# Gravel or sand? Or marbles?



## LittleNibbles93

Earlier today I got fussed at by someone (not from this site that I know of) for keeping my betta in a 1 gallon critter keeper, for having a plastic plant, and for having gravel in the keeper.
They said a bare bottom, and either silk or java moss is a must, no options.

This got me rather mad, they jumped on me in a way that seemed really rude, I think there are nicer ways of telling people how to properly care for a betta. 

I don't like looking at bare bottom aquariums, its a pet-peeve of mine. I like nicely decorated aquariums.

But, it did make me wonder, how many people use sand, gravel, or marbles? I've always used gravel, with all my fish experience. I'm am interested in sand, but I see it as a hassle, but for my sweet little Cici, its worth it.

And just for the record, Cici is quite happy in her 1 gallon critter keeper, the plastic plant hasn't harmed her at all, she enjoys swimming around, and is always eager for food, and I keep her water clean. Her color has also improved since I brought her home, I had no idea just how orange and red she was! (she was peach and orangey red when I got her, now she's a vivid orange and dark red fins)

Anyway, getting off topic here.

Whats better in all of your opinions? Sand? Gravel? Or other stuff?
I plan and hope to make a 10 gal for Cici, and start a sorority with it (if I do this, I won't put her in it until I get other females.)

Note: And about the plastic plant bit, I'm getting silk plants the next time I go out.


----------



## SmokeNLark

Don't listen to that person. Most of that was wrong info. Yes, I would prefer to see bettas in 2.5 gallons and up, but even I have a 1.5 and a 2 gallon. One is even happy in his little 1 gallon, he gets stressed in anything bigger. As long as the water is changed often, I see no problem with a 1 gallon. .5's are a no for me it unless it's temporary.

Plastic plants are also fin as long as they're not sharp. Take some pantyhose, run it over the plant, if it snags, it can rip fins. If not, it's fine. I have some plastic plants in a few of my tanks.

I don't see any problem with gravel at all. It's in all my tanks. I know most people on here use it. I personally don't like the look of bare bottom tanks either, but people use them because it makes it much easier to clean. Sand is so pretty, and I'd love to use it, but it seems like it's more trouble than its worth. I also don't really like the look of marbles, but to each his own. 

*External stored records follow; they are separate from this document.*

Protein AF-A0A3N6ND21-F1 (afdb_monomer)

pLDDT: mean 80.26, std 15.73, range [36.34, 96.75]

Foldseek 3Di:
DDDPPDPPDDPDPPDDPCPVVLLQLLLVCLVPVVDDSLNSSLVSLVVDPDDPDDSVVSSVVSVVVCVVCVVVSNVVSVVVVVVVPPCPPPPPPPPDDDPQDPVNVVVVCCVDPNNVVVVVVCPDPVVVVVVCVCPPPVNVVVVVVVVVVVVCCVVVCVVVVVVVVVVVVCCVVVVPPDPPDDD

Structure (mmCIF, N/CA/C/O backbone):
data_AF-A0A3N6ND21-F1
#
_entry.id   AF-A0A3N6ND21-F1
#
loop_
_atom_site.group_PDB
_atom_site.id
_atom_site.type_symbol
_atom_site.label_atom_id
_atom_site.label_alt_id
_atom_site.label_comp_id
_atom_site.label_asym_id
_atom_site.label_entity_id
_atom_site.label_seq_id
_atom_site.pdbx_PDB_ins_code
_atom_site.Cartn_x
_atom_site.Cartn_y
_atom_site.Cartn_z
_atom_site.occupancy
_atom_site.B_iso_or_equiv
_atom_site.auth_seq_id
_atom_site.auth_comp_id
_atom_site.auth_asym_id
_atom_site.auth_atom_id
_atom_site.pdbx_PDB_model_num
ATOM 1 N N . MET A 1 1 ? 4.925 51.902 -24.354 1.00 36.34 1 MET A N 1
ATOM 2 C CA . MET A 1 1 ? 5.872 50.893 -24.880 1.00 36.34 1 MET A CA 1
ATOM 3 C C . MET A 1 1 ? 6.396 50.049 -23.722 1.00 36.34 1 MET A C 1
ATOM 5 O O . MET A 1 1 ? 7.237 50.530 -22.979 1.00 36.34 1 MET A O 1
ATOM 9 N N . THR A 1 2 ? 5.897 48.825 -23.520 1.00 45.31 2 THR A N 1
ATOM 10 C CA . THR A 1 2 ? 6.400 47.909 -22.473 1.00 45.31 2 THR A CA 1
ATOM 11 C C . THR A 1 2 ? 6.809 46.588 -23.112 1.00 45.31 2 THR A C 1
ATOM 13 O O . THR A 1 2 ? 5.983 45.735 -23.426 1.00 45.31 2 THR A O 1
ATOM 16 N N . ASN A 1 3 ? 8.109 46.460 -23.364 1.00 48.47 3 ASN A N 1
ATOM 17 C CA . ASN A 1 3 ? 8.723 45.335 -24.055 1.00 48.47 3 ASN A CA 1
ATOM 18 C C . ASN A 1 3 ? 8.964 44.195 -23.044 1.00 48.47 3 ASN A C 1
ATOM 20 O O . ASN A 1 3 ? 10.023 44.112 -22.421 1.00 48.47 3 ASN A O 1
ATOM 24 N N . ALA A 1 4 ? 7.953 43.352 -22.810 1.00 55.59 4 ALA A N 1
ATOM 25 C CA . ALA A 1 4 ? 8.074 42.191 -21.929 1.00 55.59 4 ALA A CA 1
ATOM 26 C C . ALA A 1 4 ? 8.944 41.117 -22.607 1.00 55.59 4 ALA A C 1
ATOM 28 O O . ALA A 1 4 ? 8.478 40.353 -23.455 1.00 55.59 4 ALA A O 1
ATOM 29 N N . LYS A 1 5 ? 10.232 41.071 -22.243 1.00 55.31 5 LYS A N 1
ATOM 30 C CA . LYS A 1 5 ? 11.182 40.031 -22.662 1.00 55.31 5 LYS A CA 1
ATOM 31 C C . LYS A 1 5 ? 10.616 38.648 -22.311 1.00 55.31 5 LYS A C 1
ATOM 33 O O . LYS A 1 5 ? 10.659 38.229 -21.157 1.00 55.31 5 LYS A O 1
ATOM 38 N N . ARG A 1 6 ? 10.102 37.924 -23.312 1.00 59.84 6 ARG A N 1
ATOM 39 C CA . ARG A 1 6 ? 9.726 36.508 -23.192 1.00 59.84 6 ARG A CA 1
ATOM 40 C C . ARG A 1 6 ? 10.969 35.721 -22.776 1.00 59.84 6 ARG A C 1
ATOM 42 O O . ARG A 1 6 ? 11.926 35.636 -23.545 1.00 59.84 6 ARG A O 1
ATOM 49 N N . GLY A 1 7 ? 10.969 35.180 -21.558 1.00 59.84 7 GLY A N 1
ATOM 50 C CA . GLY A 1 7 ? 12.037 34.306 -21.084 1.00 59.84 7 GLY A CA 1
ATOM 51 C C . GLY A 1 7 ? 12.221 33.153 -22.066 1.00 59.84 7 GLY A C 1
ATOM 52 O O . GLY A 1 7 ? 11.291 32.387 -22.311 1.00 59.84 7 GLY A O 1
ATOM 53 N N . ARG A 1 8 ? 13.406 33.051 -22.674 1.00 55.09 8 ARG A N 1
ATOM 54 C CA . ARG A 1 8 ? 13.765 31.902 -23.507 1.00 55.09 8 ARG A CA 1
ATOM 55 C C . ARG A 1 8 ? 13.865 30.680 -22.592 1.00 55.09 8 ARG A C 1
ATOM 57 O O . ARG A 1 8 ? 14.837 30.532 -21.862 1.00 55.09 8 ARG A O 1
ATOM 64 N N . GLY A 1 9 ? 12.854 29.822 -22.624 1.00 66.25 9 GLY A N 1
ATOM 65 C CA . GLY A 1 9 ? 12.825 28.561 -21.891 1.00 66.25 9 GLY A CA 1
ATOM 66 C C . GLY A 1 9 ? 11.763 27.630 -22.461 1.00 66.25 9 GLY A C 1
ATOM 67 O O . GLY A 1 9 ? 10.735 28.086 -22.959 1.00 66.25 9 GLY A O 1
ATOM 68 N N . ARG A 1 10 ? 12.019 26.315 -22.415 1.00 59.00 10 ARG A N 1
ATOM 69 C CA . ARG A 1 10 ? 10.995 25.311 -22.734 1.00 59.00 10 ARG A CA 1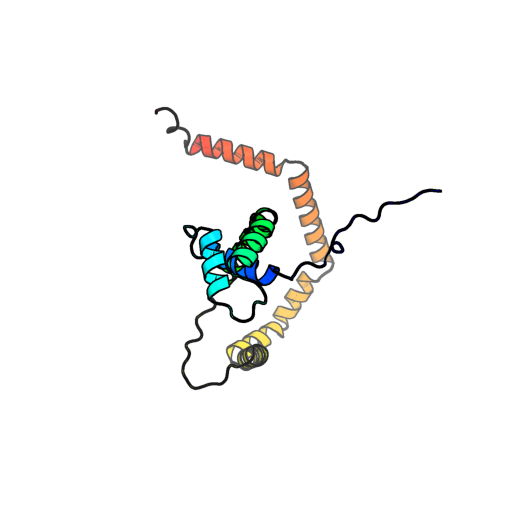
ATOM 70 C C . ARG A 1 10 ? 9.792 25.510 -21.799 1.00 59.00 10 ARG A C 1
ATOM 72 O O . ARG A 1 10 ? 10.011 25.766 -20.613 1.00 59.00 10 ARG A O 1
ATOM 79 N N . PRO A 1 11 ? 8.550 25.371 -22.294 1.00 59.31 11 PRO A N 1
ATOM 80 C CA . PRO A 1 11 ? 7.363 25.485 -21.457 1.00 59.31 11 PRO A CA 1
ATOM 81 C C . PRO A 1 11 ? 7.467 24.550 -20.247 1.00 59.31 11 PRO A C 1
ATOM 83 O O . PRO A 1 11 ? 7.908 23.398 -20.357 1.00 59.31 11 PRO A O 1
ATOM 86 N N . LYS A 1 12 ? 7.091 25.082 -19.080 1.00 48.97 12 LYS A N 1
ATOM 87 C CA . LYS A 1 12 ? 7.062 24.371 -17.798 1.00 48.97 12 LYS A CA 1
ATOM 88 C C . LYS A 1 12 ? 6.184 23.125 -17.990 1.00 48.97 12 LYS A C 1
ATOM 90 O O . LYS A 1 12 ? 4.995 23.261 -18.241 1.00 48.97 12 LYS A O 1
ATOM 95 N N . GLY A 1 13 ? 6.783 21.931 -17.969 1.00 53.28 13 GLY A N 1
ATOM 96 C CA . GLY A 1 13 ? 6.072 20.662 -18.202 1.00 53.28 13 GLY A CA 1
ATOM 97 C C . GLY A 1 13 ? 6.455 19.876 -19.466 1.00 53.28 13 GLY A C 1
ATOM 98 O O . GLY A 1 13 ? 6.049 18.731 -19.589 1.00 53.28 13 GLY A O 1
ATOM 99 N N . SER A 1 14 ? 7.311 20.392 -20.359 1.00 49.66 14 SER A N 1
ATOM 100 C CA . SER A 1 14 ? 7.809 19.651 -21.548 1.00 49.66 14 SER A CA 1
ATOM 101 C C . SER A 1 14 ? 8.803 18.504 -21.227 1.00 49.66 14 SER A C 1
ATOM 103 O O . SER A 1 14 ? 9.479 17.981 -22.121 1.00 49.66 14 SER A O 1
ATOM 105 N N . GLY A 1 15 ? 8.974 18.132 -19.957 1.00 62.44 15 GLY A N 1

You sound like you're taking care of your betta well, and don't let that person get to you.


----------



## Littlebittyfish

1 gallon is an ok temporary home for a betta,but isn't a good long term choice.
However, as long as it is heated and you can keep up with water changes it should be ok temporarily. I don't think it really matters if you have sand,gravel, or marbles in the critter keeper.I have my fish batman (temporary) living in a heated 1 gallon critter keeper, until I can find a 15-20 gallon on craigslist or yard sale around here.His critter keeper has a little bit of gravel in there, but just enough to hold the plant in place. I do 100% water changes daily on his 1 gallon critter keeper and he has 1 live plant in there for now.
I think sand would be a hassle in a small critter keeper because the frequent water changes would make the water cloudy. I prefer sand in bigger tanks though, I find it easier to keep clean... I have sand in my 5 gallon tank with Cleo.


----------



## tsoto80

A lot of people do have their opinions and do like to jump on people. Most people have their heart in the right place but they assume things too fast and get people upset. I have gravel in all my tanks in my divided tank I have silk plants and I have plastic with my sorority and 5 gallon. the plastic have not damaged them. As far as sand goes its pretty but seems to be time consuming. I want something simple. I also do not like a bare tank bottom. Think about breeders. They dont have all their bettas in 2.5 gallons plus. long as bettas are in maintained water I personally dont see the problem


----------



## naturegirl243

I think a 1 gal. is fine yeah I like too see them in atleast 2 gal and all of mine are in 5 gal. which is alot of tanks lol.I have gravel in all my tanks and I use all kinds of plastic plants.Some people will do anything for confontation,I don't like bare bottom tanks and my fish don't really like them either.


----------



## LittleNibbles93

Thanks to you all, I feel alot better about it, and no longer feel mad. 
I've decided to keep with the gravel.


----------



## dramaqueen

Let me guess... the forum was UB? You can use gravel, sand or marbles, whatever you prefer. Plastic plants do have a tendency to have edges that can harm bettas' fins but there are some that are soft enough. I use some in my critter keepers with no problem. A 1 gallon is fine until you can upgrade, as long as the water changes are kept up with. People can be so rude!!


----------



## Arashi Takamine

Yeah I wouldn't listen. Gravel I think is a lot better. As long as your fish is happy and healthy then don't pay that one person no mind. 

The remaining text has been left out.